LiNova will use the funds to advance its polymer cathode battery technology. Photo via Getty Images

A California startup that's revolutionizing polymer cathode battery technology has announced its series A round of funding with support from Houston-based energy transition leaders.

LiNova Energy Inc. closed a $15.8 million series A round led by Catalus Capital. Saft, a subsidiary of TotalEnergies, which has its US HQ in Houston, and Houston-based Chevron Technology Ventures, also participated in the round with a coalition of other investors.

LiNova will use the funds with its polymer cathode battery to advance the energy storage landscape, according to the company. The company uses a high-energy polymer battery technology that is designed to allow material replacement of the traditional cathode that is made up of cobalt, nickel, and other materials.

The joint development agreement with Saft will have them collaborate to develop the battery technology for commercialization in Saft's key markets.
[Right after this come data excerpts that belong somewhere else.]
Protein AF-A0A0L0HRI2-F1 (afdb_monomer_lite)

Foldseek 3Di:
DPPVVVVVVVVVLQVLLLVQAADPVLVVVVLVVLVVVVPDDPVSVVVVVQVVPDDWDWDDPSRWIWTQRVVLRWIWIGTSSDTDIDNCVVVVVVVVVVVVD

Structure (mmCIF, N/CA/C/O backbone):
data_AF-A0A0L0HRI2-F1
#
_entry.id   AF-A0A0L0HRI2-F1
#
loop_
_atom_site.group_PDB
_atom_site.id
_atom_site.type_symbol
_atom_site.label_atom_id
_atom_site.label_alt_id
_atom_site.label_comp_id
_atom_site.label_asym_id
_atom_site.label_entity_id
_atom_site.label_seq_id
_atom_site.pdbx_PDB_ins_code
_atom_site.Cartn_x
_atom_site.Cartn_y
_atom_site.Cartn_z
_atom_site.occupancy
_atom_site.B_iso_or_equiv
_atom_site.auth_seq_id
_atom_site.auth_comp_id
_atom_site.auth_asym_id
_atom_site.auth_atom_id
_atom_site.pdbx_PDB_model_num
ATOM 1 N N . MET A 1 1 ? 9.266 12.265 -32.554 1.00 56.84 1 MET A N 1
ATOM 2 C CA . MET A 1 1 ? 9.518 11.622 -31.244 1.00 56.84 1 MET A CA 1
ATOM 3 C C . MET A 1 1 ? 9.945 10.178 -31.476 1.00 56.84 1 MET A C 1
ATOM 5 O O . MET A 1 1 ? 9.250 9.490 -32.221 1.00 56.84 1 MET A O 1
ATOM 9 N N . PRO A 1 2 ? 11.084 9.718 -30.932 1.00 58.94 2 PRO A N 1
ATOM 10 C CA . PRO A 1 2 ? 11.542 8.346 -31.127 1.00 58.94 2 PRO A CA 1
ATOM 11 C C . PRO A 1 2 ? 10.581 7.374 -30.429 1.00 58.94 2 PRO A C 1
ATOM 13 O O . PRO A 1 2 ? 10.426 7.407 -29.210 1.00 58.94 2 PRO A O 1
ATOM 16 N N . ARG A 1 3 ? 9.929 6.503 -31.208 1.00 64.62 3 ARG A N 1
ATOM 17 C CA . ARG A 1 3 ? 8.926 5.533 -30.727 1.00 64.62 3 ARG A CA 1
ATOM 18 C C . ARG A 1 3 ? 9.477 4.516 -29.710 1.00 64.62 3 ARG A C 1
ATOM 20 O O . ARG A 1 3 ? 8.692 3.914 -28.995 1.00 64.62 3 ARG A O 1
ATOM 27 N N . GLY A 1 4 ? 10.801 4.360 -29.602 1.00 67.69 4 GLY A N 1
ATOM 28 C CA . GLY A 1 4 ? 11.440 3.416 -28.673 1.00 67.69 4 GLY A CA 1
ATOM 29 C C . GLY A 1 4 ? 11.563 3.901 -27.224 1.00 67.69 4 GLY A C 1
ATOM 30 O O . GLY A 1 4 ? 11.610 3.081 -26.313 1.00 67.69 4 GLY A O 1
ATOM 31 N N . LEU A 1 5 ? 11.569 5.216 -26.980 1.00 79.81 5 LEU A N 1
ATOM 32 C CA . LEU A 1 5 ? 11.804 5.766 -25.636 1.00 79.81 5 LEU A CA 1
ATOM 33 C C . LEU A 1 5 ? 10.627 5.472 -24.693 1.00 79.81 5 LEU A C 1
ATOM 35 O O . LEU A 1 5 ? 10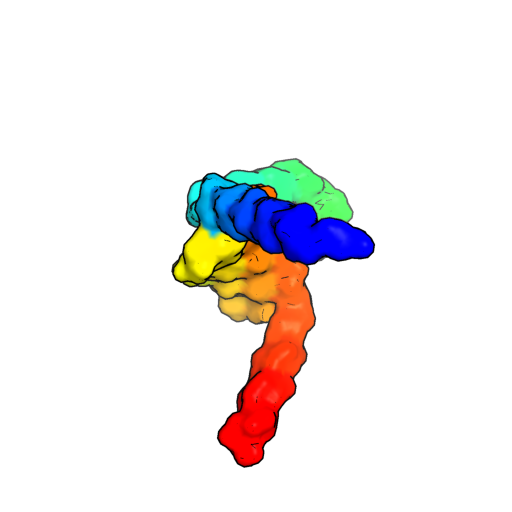.829 5.119 -23.534 1.00 79.81 5 LEU A O 1
ATOM 39 N N . GLY A 1 6 ? 9.399 5.521 -25.222 1.00 83.06 6 GLY A N 1
ATOM 40 C CA . GLY A 1 6 ? 8.191 5.157 -24.478 1.00 83.06 6 GLY A CA 1
ATOM 41 C C . GLY A 1 6 ? 8.139 3.672 -24.114 1.00 83.06 6 GLY A C 1
ATOM 42 O O . GLY A 1 6 ? 7.769 3.331 -22.995 1.00 83.06 6 GLY A O 1
ATOM 43 N N . THR A 1 7 ? 8.568 2.787 -25.017 1.00 85.25 7 THR A N 1
ATOM 44 C CA . THR A 1 7 ? 8.618 1.341 -24.753 1.00 85.25 7 THR A C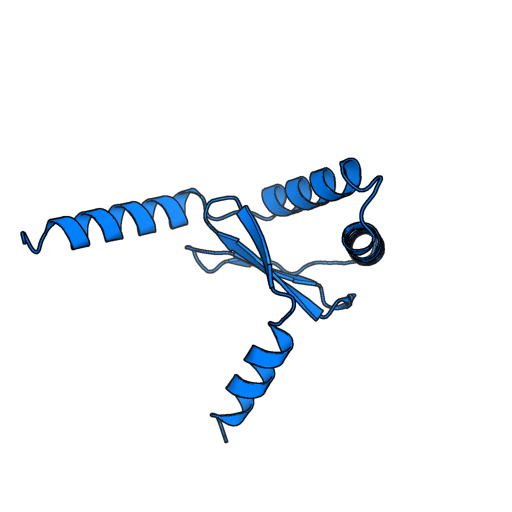A 1
ATOM 45 C C . THR A 1 7 ? 9.646 1.003 -23.677 1.00 85.25 7 THR A C 1
ATOM 47 O O . THR A 1 7 ? 9.344 0.236 -22.769 1.00 85.25 7 THR A O 1
ATOM 50 N N . VAL A 1 8 ? 10.837 1.608 -23.732 1.00 87.19 8 VAL A N 1
ATOM 51 C CA . VAL A 1 8 ? 11.873 1.413 -22.705 1.00 87.19 8 VAL A CA 1
ATOM 52 C C . VAL A 1 8 ? 11.392 1.926 -21.348 1.00 87.19 8 VAL A C 1
ATOM 54 O O . VAL A 1 8 ? 11.521 1.216 -20.354 1.00 87.19 8 VAL A O 1
ATOM 57 N N . LEU A 1 9 ? 10.772 3.110 -21.306 1.00 88.38 9 LEU A N 1
ATOM 58 C CA . LEU A 1 9 ? 10.201 3.659 -20.075 1.00 88.38 9 LEU A CA 1
ATOM 59 C C . LEU A 1 9 ? 9.138 2.721 -19.483 1.00 88.38 9 LEU A C 1
ATOM 61 O O . LEU A 1 9 ? 9.168 2.436 -18.290 1.00 88.38 9 LEU A O 1
ATOM 65 N N . LEU A 1 10 ? 8.237 2.194 -20.317 1.00 85.94 10 LEU A N 1
ATOM 66 C CA . LEU A 1 10 ? 7.197 1.262 -19.882 1.00 85.94 10 LEU A CA 1
ATOM 67 C C . LEU A 1 10 ? 7.792 -0.027 -19.298 1.00 85.94 10 LEU A C 1
ATOM 69 O O . LEU A 1 10 ? 7.353 -0.478 -18.243 1.00 85.94 10 LEU A O 1
ATOM 73 N N . ILE A 1 11 ? 8.812 -0.596 -19.948 1.00 86.94 11 ILE A N 1
ATOM 74 C CA . ILE A 1 11 ? 9.499 -1.802 -19.463 1.00 86.94 11 ILE A CA 1
ATOM 75 C C . ILE A 1 11 ? 10.153 -1.540 -18.103 1.00 86.94 11 ILE A C 1
ATOM 77 O O . ILE A 1 11 ? 10.010 -2.354 -17.193 1.00 86.94 11 ILE A O 1
ATOM 81 N N . VAL A 1 12 ? 10.823 -0.395 -17.940 1.00 87.94 12 VAL A N 1
ATOM 82 C CA . VAL A 1 12 ? 11.453 -0.010 -16.667 1.00 87.94 12 VAL A CA 1
ATOM 83 C C . VAL A 1 12 ? 10.408 0.138 -15.559 1.00 87.94 12 VAL A C 1
ATOM 85 O O . VAL A 1 12 ? 10.607 -0.380 -14.462 1.00 87.94 12 VAL A O 1
ATOM 88 N N . VAL A 1 13 ? 9.270 0.779 -15.843 1.00 84.69 13 VAL A N 1
ATOM 89 C CA . VAL A 1 13 ? 8.175 0.950 -14.874 1.00 84.69 13 VAL A CA 1
ATOM 90 C C . VAL A 1 13 ? 7.574 -0.397 -14.463 1.00 84.69 13 VAL A C 1
ATOM 92 O O . VAL A 1 13 ? 7.352 -0.630 -13.276 1.00 84.69 13 VAL A O 1
ATOM 95 N N . LEU A 1 14 ? 7.354 -1.309 -15.414 1.00 81.69 14 LEU A N 1
ATOM 96 C CA . LEU A 1 14 ? 6.818 -2.644 -15.131 1.00 81.69 14 LEU A CA 1
ATOM 97 C C . LEU A 1 14 ? 7.801 -3.507 -14.330 1.00 81.69 14 LEU A C 1
ATOM 99 O O . LEU A 1 14 ? 7.388 -4.197 -13.399 1.00 81.69 14 LEU A O 1
ATOM 103 N N . ALA A 1 15 ? 9.094 -3.449 -14.658 1.00 81.69 15 ALA A N 1
ATOM 104 C CA . ALA A 1 15 ? 10.132 -4.157 -13.915 1.00 81.69 15 ALA A CA 1
ATOM 105 C C . ALA A 1 15 ? 10.245 -3.634 -12.476 1.00 81.69 15 ALA A C 1
ATOM 107 O O . ALA A 1 15 ? 10.317 -4.427 -11.537 1.00 81.69 15 ALA A O 1
ATOM 108 N N . ALA A 1 16 ? 10.186 -2.311 -12.294 1.00 79.69 16 ALA A N 1
ATOM 109 C CA . ALA A 1 16 ? 10.151 -1.697 -10.974 1.00 79.69 16 ALA A CA 1
ATOM 110 C C . ALA A 1 16 ? 8.916 -2.150 -10.184 1.00 79.69 16 ALA A C 1
ATOM 112 O O . ALA A 1 16 ? 9.062 -2.578 -9.043 1.00 79.69 16 ALA A O 1
ATOM 113 N N . ALA A 1 17 ? 7.724 -2.130 -10.791 1.00 76.25 17 ALA A N 1
ATOM 114 C CA . ALA A 1 17 ? 6.485 -2.568 -10.146 1.00 76.25 17 ALA A CA 1
ATOM 115 C C . ALA A 1 17 ? 6.546 -4.036 -9.699 1.00 76.25 17 ALA A C 1
ATOM 117 O O . ALA A 1 17 ? 6.080 -4.365 -8.614 1.00 76.25 17 ALA A O 1
ATOM 118 N N . LEU A 1 18 ? 7.164 -4.905 -10.504 1.00 75.31 18 LEU A N 1
ATOM 119 C CA . LEU A 1 18 ? 7.328 -6.320 -10.177 1.00 75.31 18 LEU A CA 1
ATOM 120 C C . LEU A 1 18 ? 8.329 -6.535 -9.031 1.00 75.31 18 LEU A C 1
ATOM 122 O O . LEU A 1 18 ? 8.058 -7.297 -8.108 1.00 75.31 18 LEU A O 1
ATOM 126 N N . ALA A 1 19 ? 9.471 -5.844 -9.068 1.00 76.44 19 ALA A N 1
ATOM 127 C CA . ALA A 1 19 ? 10.512 -5.959 -8.044 1.00 76.44 19 ALA A CA 1
ATOM 128 C C . ALA A 1 19 ? 10.101 -5.345 -6.695 1.00 76.44 19 ALA A C 1
ATOM 130 O O . ALA A 1 19 ? 10.581 -5.768 -5.649 1.00 76.44 19 ALA A O 1
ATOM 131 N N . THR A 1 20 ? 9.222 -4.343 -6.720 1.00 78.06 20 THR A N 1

“We are proud to collaborate with LiNova in scaling up its technology, leveraging the extensive experience of Saft's research teams, our newest prototype lines, and our industrial expertise in battery cell production," Cedric Duclos, CEO of Saft, says in a news release.

CTV recently announced its $500 million Future Energy Fund III, which aims to lead on emerging mobility, energy decentralization, industrial decarbonization, and the growing circular economy. Chevron has promised to spend $10 billion on lower carbon energy investments and projects by 2028.